Presiding Bishop, Methodist Church Ghana
- In office 1 October 2015 – 1 October 2018

Personal details
- Born: 5 December 1947 (age 78) Ghana
- Relations: Charles Awotwi Pratt (father)
- Alma mater: Komenda College; Trinity Theological Seminary, Legon;
- Occupation: Educator; Methodist minister;

= Titus Awotwi Pratt =

Ghanaian Methodist minister

Titus Awotwi Pratt is a Ghanaian educationist and minister. He was the Presiding Bishop of the Methodist Church Ghana. He has served as the head of the Methodist Church in The Gambia as well as the Bishop of Accra. He spent the early years of his ministry as an assistant minister at Roundhay Methodist Church in Leeds, United Kingdom.

==Early life and education==

Titus Awortwi Pratt was born to Charles Awotwi Pratt and Grace Awotwi Pratt on 5 December 1947. He was the sixth out of ten children born to his parents. His father was also a Methodist minister and served as the forth president of the autonomous Methodist Church Ghana in 1977. Awortwi Pratt had his basic and secondary education at Wesley Grammar School in Accra. He was awarded his professional teacher's certificate after three years of training at Komenda Teachers Training College.

== Methodist minister ==
Pratt attended the Trinity Theological Seminary at Legon in 1973. He was commissioned as a Methodist minister upon successful completion of his training in 1977. His father, who was the head of the Methodist Church at the time of his graduation, commissioned him. Pratt's first ministry station was as a Chaplain at Fijai Secondary School in Sekondi in 1977. After his probation as a minister, he was ordained as a full minister of the Methodist Church Ghana in 1979.

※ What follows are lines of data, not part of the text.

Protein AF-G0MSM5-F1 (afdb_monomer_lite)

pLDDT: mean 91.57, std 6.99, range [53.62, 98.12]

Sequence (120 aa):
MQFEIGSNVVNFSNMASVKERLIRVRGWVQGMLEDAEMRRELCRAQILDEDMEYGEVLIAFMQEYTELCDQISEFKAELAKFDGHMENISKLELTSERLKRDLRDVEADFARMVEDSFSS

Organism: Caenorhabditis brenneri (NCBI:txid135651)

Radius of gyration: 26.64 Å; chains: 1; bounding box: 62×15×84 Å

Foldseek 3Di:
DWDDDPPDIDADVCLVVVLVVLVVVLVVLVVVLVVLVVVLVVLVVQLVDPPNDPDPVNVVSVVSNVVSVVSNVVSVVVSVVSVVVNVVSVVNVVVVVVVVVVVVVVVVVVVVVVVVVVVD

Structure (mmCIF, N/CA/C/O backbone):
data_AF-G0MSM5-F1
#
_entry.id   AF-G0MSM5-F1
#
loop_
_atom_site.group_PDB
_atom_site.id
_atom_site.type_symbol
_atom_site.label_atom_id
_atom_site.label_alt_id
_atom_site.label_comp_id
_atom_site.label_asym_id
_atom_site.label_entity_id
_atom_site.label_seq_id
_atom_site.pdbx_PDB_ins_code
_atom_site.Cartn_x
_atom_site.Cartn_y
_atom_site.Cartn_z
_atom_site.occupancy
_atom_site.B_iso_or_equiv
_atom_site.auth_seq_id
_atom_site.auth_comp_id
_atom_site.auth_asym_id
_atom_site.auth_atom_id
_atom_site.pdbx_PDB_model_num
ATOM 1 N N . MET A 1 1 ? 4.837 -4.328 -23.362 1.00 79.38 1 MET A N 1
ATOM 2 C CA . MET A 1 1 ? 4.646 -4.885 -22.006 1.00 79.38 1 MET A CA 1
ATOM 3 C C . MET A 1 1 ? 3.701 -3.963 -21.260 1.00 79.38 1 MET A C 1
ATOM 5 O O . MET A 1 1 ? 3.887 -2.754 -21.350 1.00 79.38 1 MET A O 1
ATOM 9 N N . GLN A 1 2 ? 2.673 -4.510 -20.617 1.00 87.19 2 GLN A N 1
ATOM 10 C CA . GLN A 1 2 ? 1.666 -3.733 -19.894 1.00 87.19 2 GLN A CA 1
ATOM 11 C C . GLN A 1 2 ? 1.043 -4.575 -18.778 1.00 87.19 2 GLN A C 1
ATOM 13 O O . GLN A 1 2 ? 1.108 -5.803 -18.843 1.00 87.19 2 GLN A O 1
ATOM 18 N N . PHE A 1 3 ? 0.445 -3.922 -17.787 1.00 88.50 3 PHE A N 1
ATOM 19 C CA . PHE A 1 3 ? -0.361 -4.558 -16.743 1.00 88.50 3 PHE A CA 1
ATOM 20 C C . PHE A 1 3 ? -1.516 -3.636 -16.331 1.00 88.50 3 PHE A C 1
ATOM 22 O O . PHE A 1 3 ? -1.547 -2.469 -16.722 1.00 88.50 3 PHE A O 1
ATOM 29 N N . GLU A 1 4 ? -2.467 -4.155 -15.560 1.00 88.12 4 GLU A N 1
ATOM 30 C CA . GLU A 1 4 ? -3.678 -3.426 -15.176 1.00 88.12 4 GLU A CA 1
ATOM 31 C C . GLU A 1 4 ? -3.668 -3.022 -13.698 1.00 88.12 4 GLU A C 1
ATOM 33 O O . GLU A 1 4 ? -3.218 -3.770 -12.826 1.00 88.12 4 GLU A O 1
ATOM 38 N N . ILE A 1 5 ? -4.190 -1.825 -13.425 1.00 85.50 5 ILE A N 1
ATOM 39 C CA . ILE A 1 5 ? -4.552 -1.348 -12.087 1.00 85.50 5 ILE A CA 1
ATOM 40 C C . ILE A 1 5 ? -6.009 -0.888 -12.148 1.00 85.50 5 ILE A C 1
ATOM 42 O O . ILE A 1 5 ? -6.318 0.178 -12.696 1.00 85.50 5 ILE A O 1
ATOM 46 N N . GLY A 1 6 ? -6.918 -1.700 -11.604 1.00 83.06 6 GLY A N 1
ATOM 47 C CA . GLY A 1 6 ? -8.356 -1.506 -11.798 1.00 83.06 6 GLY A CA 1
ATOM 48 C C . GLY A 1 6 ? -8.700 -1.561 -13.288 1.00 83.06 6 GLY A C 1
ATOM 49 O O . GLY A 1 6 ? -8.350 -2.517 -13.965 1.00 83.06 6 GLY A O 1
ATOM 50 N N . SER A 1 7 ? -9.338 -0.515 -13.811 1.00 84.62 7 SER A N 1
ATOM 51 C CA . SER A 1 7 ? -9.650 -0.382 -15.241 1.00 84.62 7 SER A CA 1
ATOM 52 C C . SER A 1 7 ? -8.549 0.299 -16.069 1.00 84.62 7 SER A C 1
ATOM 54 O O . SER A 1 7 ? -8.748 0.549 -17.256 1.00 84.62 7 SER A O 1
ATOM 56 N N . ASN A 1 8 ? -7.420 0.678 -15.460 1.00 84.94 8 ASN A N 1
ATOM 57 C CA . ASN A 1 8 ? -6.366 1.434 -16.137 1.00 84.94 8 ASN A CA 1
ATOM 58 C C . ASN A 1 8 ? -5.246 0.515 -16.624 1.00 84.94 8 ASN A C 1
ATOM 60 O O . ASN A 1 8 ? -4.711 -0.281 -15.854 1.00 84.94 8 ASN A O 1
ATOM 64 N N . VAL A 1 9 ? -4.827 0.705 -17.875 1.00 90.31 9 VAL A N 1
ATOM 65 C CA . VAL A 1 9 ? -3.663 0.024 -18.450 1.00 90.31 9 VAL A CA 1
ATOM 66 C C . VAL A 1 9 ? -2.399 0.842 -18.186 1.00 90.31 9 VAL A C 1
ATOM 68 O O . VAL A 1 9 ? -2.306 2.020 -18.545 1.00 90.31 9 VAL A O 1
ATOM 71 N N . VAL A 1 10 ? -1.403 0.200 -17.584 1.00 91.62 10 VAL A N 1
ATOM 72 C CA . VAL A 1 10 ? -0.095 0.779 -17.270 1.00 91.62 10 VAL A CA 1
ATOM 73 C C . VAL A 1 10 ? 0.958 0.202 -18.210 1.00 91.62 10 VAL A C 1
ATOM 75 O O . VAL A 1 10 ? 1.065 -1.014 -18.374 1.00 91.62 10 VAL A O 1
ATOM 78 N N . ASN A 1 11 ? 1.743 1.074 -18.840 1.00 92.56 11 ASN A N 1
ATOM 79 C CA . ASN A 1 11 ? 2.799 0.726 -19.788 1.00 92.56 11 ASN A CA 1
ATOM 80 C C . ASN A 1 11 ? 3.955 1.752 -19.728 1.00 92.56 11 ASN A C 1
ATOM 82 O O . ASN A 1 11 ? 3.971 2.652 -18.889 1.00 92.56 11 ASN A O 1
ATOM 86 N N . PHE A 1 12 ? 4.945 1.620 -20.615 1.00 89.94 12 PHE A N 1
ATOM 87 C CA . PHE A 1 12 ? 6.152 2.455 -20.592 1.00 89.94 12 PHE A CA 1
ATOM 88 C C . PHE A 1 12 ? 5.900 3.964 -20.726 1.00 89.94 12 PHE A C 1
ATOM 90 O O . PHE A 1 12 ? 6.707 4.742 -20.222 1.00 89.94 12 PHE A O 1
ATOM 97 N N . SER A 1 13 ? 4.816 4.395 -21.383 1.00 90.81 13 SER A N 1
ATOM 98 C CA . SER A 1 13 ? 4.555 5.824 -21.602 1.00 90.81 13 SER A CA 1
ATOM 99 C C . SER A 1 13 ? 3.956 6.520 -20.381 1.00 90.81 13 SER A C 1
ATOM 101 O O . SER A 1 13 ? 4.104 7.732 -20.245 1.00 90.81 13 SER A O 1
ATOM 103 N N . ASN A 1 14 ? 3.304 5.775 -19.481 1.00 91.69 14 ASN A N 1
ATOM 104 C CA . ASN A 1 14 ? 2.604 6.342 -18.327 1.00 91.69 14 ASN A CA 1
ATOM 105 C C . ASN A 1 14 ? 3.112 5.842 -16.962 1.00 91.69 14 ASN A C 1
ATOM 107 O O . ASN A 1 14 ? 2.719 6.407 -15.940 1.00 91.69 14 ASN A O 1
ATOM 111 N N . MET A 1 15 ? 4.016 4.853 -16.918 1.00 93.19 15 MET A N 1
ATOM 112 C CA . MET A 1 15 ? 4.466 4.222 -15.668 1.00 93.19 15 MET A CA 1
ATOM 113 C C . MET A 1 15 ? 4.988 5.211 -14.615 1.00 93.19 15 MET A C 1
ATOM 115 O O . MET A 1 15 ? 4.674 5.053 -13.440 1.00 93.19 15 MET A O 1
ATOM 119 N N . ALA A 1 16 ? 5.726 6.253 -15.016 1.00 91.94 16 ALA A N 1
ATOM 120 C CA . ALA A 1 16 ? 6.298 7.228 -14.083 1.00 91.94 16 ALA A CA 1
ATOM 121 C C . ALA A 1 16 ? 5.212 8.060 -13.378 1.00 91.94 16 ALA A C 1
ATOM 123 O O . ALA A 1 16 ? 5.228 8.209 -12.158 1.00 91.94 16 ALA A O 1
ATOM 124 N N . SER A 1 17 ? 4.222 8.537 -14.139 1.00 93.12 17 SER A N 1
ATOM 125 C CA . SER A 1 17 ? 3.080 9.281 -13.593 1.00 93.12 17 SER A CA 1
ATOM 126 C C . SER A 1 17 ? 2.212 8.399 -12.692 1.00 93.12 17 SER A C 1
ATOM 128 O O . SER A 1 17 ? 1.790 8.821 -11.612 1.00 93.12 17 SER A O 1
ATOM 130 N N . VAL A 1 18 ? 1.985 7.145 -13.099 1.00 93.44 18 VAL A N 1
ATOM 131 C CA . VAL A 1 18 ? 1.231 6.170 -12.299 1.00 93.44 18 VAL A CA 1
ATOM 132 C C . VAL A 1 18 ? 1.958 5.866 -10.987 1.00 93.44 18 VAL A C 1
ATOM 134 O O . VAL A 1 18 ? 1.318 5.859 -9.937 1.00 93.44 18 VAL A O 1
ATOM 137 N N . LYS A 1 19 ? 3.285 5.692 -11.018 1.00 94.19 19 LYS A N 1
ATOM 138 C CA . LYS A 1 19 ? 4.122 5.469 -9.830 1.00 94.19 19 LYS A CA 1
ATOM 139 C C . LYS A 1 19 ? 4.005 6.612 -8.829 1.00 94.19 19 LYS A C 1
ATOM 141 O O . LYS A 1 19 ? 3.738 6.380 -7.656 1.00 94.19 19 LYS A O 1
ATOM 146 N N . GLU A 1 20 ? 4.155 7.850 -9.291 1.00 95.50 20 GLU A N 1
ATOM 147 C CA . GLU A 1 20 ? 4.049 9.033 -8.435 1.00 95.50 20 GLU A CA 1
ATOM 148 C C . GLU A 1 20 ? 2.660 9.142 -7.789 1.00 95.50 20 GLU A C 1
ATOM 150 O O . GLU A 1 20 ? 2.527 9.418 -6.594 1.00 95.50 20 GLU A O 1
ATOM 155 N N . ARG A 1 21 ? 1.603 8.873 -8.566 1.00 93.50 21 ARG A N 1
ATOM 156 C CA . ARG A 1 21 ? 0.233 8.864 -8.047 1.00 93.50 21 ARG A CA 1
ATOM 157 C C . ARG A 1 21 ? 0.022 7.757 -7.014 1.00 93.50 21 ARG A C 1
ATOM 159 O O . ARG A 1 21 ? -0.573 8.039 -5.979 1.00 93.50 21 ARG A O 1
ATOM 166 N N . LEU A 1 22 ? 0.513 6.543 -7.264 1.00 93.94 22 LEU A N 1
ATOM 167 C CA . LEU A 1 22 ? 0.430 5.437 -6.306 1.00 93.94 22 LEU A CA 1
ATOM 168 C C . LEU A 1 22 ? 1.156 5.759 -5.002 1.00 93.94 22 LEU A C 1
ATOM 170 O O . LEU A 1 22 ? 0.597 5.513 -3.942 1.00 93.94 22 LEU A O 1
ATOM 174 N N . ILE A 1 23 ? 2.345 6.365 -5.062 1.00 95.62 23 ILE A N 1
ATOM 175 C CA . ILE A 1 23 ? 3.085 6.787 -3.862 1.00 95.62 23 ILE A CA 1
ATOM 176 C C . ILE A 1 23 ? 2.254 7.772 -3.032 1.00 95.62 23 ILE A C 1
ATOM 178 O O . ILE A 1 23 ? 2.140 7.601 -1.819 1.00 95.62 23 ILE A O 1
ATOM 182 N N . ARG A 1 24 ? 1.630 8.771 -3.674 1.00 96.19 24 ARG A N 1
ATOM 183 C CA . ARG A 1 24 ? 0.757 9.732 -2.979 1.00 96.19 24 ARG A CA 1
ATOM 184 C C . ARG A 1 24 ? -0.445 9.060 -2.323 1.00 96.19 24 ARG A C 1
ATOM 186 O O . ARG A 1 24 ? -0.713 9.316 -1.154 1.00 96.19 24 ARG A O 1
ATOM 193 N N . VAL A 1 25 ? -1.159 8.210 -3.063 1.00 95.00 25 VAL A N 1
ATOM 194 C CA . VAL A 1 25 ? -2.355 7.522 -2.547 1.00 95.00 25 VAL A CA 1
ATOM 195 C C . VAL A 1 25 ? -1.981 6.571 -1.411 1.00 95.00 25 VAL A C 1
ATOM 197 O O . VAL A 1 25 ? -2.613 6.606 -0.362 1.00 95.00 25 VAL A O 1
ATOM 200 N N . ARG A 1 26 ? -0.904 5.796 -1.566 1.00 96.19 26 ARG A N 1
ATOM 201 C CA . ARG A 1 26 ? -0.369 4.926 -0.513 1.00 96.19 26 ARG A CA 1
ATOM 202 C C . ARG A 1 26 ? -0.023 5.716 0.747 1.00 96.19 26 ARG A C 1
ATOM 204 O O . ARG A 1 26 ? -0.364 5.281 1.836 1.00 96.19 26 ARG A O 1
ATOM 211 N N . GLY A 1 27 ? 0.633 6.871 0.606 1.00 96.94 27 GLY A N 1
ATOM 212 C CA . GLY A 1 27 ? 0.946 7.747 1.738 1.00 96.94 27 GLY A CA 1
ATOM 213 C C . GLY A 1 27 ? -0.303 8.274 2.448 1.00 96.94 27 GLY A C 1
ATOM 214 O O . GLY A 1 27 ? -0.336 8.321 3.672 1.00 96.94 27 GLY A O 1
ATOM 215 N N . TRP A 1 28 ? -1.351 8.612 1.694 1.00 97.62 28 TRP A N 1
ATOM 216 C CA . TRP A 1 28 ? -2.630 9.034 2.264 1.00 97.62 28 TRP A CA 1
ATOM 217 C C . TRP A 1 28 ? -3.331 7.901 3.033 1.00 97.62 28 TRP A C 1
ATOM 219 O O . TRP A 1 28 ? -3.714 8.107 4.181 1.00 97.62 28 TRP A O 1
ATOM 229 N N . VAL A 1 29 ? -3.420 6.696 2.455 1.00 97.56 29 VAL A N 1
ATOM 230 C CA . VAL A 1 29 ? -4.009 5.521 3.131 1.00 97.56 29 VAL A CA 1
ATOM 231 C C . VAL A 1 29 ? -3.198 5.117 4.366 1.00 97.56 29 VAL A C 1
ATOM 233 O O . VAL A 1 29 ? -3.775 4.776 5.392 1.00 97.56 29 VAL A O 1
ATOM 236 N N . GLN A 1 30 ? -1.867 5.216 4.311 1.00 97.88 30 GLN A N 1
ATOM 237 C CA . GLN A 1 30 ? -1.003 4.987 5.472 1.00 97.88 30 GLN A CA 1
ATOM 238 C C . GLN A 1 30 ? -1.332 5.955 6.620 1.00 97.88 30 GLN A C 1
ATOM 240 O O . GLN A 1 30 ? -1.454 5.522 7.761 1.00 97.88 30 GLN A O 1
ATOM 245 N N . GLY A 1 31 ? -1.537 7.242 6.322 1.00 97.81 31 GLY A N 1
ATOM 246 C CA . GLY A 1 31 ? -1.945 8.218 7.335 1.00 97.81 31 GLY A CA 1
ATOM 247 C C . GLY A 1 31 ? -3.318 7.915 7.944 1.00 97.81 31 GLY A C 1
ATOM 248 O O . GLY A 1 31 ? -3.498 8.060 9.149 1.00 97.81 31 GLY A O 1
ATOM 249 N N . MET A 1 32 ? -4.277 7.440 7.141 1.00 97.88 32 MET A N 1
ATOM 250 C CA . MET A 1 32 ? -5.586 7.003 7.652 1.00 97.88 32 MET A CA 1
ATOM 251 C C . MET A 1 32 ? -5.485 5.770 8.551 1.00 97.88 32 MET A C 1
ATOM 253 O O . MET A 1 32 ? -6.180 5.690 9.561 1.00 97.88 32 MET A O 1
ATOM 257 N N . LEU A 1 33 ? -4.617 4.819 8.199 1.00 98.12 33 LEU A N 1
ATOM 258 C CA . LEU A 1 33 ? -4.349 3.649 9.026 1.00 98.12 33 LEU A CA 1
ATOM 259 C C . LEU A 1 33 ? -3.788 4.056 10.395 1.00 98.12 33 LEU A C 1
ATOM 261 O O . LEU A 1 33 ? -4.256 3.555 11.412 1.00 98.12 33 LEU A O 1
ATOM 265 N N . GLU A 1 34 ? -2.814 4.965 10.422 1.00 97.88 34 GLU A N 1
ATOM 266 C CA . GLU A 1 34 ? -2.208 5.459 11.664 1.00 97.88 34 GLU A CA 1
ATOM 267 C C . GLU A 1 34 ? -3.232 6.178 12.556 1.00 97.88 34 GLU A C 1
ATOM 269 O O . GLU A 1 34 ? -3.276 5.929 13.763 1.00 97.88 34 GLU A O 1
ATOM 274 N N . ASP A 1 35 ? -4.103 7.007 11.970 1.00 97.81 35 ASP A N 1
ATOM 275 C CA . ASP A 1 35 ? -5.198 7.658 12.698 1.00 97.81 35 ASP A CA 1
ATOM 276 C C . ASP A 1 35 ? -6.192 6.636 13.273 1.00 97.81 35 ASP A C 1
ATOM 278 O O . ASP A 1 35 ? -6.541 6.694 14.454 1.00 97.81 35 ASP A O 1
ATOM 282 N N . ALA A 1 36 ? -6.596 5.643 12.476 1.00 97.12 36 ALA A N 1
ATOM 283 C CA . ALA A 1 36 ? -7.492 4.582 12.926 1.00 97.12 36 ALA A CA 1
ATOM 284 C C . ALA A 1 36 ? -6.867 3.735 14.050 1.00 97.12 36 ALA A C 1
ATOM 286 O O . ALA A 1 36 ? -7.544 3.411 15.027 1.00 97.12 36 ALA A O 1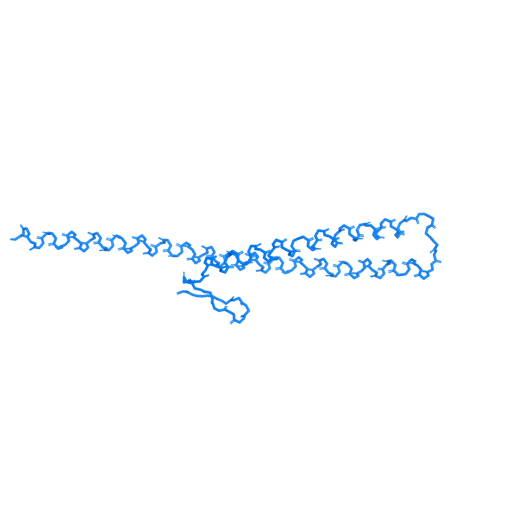
ATOM 287 N N . GLU A 1 37 ? -5.573 3.406 13.962 1.00 97.25 37 GLU A N 1
ATOM 288 C CA . GLU A 1 37 ? -4.850 2.683 15.015 1.00 97.25 37 GLU A CA 1
ATOM 289 C C . GLU A 1 37 ? -4.755 3.499 16.311 1.00 97.25 37 GLU A C 1
ATOM 291 O O . GLU A 1 37 ? -4.967 2.943 17.393 1.00 97.25 37 GLU A O 1
ATOM 296 N N . MET A 1 38 ? -4.512 4.809 16.213 1.00 97.81 38 MET A N 1
ATOM 297 C CA . MET A 1 38 ? -4.527 5.717 17.361 1.00 97.81 38 MET A CA 1
ATOM 298 C C . MET A 1 38 ? -5.915 5.772 18.009 1.00 97.81 38 MET A C 1
ATOM 300 O O . MET A 1 38 ? -6.037 5.595 19.222 1.00 97.81 38 MET A O 1
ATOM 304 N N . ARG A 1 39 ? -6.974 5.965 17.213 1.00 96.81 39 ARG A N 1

He spent the next three years after his probation as an assistant minister at Roundhay Methodist Church, Ladywood, Leeds, and later at Manchester and Salford Circuit. He returned to Ghana in 1982 to serve as Chaplain of Prempeh College. Subsequent ministerial postings sent him to several other churches and circuits including Kumasi, Ajumako, and Cape Coast.

== Work in The Gambia ==
In late 1980s, Awortwi Pratt was sent to serve as a Ghanaian Superintendent minister in the newly formed district of the Methodist Church Ghana in The Gambia. He served as Synod Secretary of the Gambia District Synod till 1994. He was eventually elected as Chairman and General Superintendent of the Methodist Mission in the country. His reign as the Head of the Gambian mission ended in 2003 when he was recalled to Ghana.

== Bishop of Accra ==
He served as Superintendent Minister of the Dansoman Circuit and later the Kwashieman Circuit both in the Accra Diocese of the Methodist Church Ghana. In 2011 Pratt was elected the Methodist Bishop of Accra. In 2015, with two years to go until the end of his term as Bishop of Accra, he was elected the Presiding Bishop of the Methodist Church Ghana.

== Presiding Bishop ==
During the Methodist Church Conference of 2014, Pratt was elected as Presiding Bishop of the church. He obtained 198 votes versus the 131 votes polled by the runner-up, Paul Boafo, the chaplain at the Kwame Nkrumah University of Science and Technology. He was inducted into office on 1 October 2015. He replaced Emmanuel Asante who had ended his six-year term as presiding bishop. Pratt became the fourth person to occupy the position since the church begun the episcopal system in the year 2000. His election to the high office of Presiding Bishop marked the first time a father and son had headed the church since 1835. As presiding bishop, he oversees all activities of church evangelism, growth and expansion. He is also a member of the clergy advisory team which meets with the President of Ghana to advise him on various matters.